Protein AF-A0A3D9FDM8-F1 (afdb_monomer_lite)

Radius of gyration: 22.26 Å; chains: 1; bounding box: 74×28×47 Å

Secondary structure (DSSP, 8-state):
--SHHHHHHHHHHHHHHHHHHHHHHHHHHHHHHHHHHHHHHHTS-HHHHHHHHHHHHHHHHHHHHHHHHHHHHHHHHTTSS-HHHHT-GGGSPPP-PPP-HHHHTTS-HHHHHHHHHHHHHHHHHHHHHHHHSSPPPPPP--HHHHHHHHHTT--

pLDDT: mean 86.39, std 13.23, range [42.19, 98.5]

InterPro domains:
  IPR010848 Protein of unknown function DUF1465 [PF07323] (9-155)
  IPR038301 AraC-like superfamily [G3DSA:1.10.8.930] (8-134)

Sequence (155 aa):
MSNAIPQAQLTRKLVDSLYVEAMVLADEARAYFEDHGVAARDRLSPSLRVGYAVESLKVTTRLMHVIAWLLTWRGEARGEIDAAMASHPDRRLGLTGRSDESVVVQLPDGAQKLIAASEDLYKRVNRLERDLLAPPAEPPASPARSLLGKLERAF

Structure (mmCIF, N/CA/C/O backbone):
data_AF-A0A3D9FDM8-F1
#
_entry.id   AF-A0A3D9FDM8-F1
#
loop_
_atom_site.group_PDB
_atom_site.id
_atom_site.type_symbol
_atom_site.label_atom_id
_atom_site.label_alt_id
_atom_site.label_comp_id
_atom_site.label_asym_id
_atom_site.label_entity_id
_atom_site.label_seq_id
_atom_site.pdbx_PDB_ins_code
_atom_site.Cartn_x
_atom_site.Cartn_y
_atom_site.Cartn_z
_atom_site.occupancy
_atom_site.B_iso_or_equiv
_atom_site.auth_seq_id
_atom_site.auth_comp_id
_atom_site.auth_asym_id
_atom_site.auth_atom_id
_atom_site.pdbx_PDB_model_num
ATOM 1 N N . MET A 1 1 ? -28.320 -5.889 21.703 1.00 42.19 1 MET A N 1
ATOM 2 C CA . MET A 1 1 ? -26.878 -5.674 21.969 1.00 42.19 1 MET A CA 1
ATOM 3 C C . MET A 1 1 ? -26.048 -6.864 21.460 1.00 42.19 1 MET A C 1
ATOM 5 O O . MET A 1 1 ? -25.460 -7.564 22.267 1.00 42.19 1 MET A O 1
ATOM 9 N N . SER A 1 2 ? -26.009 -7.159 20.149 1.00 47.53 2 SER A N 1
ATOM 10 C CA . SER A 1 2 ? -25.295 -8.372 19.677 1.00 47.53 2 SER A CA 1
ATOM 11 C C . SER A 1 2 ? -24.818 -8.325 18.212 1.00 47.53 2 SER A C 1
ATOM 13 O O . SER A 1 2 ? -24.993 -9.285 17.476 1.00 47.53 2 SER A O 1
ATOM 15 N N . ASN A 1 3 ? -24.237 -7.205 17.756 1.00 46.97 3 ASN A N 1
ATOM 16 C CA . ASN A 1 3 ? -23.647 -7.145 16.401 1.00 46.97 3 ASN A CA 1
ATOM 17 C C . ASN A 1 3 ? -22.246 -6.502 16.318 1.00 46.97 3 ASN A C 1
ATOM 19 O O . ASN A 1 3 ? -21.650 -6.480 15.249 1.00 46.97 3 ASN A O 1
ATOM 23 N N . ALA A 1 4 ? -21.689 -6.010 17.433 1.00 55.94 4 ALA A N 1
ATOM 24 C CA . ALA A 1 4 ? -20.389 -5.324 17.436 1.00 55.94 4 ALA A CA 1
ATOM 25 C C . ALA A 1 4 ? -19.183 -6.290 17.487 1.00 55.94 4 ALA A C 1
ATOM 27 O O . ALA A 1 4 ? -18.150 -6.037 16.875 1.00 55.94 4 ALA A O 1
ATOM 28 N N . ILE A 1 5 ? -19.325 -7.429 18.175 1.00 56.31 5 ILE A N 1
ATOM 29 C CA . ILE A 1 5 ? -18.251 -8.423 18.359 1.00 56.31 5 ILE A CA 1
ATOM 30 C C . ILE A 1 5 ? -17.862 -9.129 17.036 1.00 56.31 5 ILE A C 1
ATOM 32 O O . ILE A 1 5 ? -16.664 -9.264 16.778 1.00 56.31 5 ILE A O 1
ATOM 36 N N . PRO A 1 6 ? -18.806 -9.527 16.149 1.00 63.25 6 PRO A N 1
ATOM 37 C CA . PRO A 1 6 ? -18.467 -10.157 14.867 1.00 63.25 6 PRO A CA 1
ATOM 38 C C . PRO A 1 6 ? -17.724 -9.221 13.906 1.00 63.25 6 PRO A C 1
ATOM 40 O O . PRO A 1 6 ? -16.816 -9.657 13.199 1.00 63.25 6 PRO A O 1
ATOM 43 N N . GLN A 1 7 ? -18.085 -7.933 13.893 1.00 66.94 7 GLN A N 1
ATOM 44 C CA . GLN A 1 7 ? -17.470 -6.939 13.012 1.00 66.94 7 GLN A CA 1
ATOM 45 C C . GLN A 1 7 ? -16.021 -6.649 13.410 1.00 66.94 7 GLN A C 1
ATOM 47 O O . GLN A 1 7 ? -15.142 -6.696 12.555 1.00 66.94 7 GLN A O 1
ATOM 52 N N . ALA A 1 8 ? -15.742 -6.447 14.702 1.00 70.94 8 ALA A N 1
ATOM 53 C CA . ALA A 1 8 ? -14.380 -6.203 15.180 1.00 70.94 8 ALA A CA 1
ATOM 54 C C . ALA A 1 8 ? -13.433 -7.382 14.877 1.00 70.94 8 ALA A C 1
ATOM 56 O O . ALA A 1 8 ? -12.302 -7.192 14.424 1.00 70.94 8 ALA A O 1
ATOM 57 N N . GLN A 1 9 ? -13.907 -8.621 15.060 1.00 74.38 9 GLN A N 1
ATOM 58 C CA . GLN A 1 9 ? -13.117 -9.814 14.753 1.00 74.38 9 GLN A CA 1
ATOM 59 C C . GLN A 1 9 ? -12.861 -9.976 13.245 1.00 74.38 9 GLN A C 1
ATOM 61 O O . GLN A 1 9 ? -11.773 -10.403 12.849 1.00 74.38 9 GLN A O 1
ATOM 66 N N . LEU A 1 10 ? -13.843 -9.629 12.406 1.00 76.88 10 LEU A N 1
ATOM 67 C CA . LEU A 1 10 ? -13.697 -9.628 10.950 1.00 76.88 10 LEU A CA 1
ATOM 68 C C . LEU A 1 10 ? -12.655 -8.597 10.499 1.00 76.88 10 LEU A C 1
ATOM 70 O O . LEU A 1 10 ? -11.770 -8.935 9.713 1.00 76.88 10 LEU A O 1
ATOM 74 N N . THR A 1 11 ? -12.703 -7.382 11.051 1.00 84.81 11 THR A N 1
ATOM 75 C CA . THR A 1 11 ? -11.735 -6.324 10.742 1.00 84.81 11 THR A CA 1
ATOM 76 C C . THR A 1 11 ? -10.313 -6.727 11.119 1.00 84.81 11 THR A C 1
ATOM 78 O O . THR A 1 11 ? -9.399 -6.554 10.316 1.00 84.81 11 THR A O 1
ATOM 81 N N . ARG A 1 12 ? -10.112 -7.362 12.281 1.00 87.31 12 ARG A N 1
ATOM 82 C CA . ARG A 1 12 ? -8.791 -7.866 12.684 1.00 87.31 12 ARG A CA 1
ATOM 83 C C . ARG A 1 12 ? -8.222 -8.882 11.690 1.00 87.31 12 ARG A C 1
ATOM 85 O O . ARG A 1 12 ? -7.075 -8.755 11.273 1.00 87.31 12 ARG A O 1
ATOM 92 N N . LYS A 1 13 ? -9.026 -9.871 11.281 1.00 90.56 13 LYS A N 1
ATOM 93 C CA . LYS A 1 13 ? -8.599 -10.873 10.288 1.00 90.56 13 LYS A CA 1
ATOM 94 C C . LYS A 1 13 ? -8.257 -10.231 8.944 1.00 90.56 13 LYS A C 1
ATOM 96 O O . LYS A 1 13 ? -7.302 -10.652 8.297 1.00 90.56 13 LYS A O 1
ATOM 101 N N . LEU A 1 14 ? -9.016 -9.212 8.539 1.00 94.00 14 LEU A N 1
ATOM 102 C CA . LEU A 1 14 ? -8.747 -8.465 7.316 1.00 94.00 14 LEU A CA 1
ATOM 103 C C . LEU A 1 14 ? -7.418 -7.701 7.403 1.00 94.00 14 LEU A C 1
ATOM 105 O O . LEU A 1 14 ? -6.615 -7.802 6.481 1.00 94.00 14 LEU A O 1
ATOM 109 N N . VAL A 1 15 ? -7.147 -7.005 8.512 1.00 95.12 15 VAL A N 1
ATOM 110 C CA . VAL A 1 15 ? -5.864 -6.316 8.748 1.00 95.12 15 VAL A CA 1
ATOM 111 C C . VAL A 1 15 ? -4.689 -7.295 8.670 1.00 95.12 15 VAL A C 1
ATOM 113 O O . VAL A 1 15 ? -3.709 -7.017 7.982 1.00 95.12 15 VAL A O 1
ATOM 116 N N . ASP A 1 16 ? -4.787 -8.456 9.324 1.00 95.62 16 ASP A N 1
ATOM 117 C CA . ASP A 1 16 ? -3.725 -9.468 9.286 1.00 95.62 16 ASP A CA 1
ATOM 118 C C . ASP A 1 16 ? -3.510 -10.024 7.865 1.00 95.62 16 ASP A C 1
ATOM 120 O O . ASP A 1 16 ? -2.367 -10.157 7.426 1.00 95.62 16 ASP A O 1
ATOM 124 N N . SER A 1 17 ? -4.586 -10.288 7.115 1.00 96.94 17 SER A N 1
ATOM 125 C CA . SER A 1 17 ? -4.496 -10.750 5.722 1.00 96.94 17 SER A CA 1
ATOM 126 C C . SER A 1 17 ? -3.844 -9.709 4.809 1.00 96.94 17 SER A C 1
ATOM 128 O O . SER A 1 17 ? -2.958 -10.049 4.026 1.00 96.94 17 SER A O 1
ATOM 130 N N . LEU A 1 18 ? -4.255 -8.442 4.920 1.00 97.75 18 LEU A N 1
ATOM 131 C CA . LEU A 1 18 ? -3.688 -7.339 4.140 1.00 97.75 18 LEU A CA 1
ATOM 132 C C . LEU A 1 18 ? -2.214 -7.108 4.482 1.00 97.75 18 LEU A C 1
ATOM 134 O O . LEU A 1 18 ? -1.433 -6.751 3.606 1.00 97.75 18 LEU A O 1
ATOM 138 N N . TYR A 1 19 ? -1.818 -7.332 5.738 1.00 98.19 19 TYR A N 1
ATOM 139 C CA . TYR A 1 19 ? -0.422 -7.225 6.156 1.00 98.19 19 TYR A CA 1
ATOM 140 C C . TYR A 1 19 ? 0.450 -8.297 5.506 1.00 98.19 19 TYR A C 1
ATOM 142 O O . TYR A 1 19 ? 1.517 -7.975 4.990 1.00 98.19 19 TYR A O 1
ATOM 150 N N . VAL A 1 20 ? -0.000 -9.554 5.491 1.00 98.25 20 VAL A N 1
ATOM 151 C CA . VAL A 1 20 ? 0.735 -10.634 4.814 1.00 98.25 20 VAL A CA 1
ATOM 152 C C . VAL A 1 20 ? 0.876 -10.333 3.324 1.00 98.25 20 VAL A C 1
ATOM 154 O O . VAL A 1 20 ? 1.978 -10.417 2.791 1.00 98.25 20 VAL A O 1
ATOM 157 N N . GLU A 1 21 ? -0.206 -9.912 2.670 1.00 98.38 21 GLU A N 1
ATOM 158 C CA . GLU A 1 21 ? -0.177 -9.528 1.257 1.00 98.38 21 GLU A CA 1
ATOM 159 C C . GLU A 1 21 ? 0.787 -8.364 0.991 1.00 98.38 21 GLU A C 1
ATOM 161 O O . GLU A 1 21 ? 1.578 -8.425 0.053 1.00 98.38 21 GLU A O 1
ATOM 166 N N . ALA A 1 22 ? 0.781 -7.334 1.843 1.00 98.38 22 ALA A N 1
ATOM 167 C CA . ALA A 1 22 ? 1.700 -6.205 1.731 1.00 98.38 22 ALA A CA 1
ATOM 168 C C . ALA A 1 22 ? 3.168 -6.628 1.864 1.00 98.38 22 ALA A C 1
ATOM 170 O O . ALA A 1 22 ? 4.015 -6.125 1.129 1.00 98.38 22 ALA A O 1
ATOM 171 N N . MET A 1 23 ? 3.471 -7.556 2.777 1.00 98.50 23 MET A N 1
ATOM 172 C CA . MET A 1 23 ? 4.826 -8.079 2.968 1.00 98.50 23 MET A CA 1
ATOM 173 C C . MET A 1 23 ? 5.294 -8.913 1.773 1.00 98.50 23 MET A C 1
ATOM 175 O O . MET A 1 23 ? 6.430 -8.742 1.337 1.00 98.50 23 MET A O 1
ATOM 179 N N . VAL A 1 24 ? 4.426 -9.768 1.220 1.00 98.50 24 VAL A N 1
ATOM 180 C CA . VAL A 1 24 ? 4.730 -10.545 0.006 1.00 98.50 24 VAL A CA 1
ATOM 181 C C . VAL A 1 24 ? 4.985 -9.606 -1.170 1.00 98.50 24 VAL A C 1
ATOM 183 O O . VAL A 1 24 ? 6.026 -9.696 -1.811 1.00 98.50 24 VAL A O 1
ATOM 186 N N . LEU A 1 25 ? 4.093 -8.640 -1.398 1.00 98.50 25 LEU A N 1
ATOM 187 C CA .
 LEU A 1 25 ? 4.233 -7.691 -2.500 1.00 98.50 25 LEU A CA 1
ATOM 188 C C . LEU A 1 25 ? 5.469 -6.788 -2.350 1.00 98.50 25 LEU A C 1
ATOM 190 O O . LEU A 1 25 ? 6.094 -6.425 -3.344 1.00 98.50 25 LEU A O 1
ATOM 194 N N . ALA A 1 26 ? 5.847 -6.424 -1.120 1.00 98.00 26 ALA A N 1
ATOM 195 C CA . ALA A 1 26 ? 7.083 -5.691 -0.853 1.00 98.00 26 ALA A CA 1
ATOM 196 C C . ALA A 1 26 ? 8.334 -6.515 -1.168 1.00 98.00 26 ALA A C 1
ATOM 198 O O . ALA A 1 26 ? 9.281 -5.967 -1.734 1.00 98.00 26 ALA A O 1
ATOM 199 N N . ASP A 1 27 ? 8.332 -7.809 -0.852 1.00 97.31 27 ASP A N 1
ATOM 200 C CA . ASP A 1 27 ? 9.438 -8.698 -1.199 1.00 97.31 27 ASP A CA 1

- - - - -

Exercise →
Give back the records word for word. Start at the first line, end at the line containing "IPR010848 Protein of", and include both.

Solved problem →
Protein AF-A0A3D9FDM8-F1 (afdb_monomer_lite)

Radius of gyration: 22.26 Å; chains: 1; bounding box: 74×28×47 Å

Secondary structure (DSSP, 8-state):
--SHHHHHHHHHHHHHHHHHHHHHHHHHHHHHHHHHHHHHHHTS-HHHHHHHHHHHHHHHHHHHHHHHHHHHHHHHHTTSS-HHHHT-GGGSPPP-PPP-HHHHTTS-HHHHHHHHHHHHHHHHHHHHHHHHSSPPPPPP--HHHHHHHHHTT--

pLDDT: mean 86.39, std 13.23, range [42.19, 98.5]

InterPro domains:
  IPR010848 Protein of unknown function DUF1465 [PF07323] (9-155)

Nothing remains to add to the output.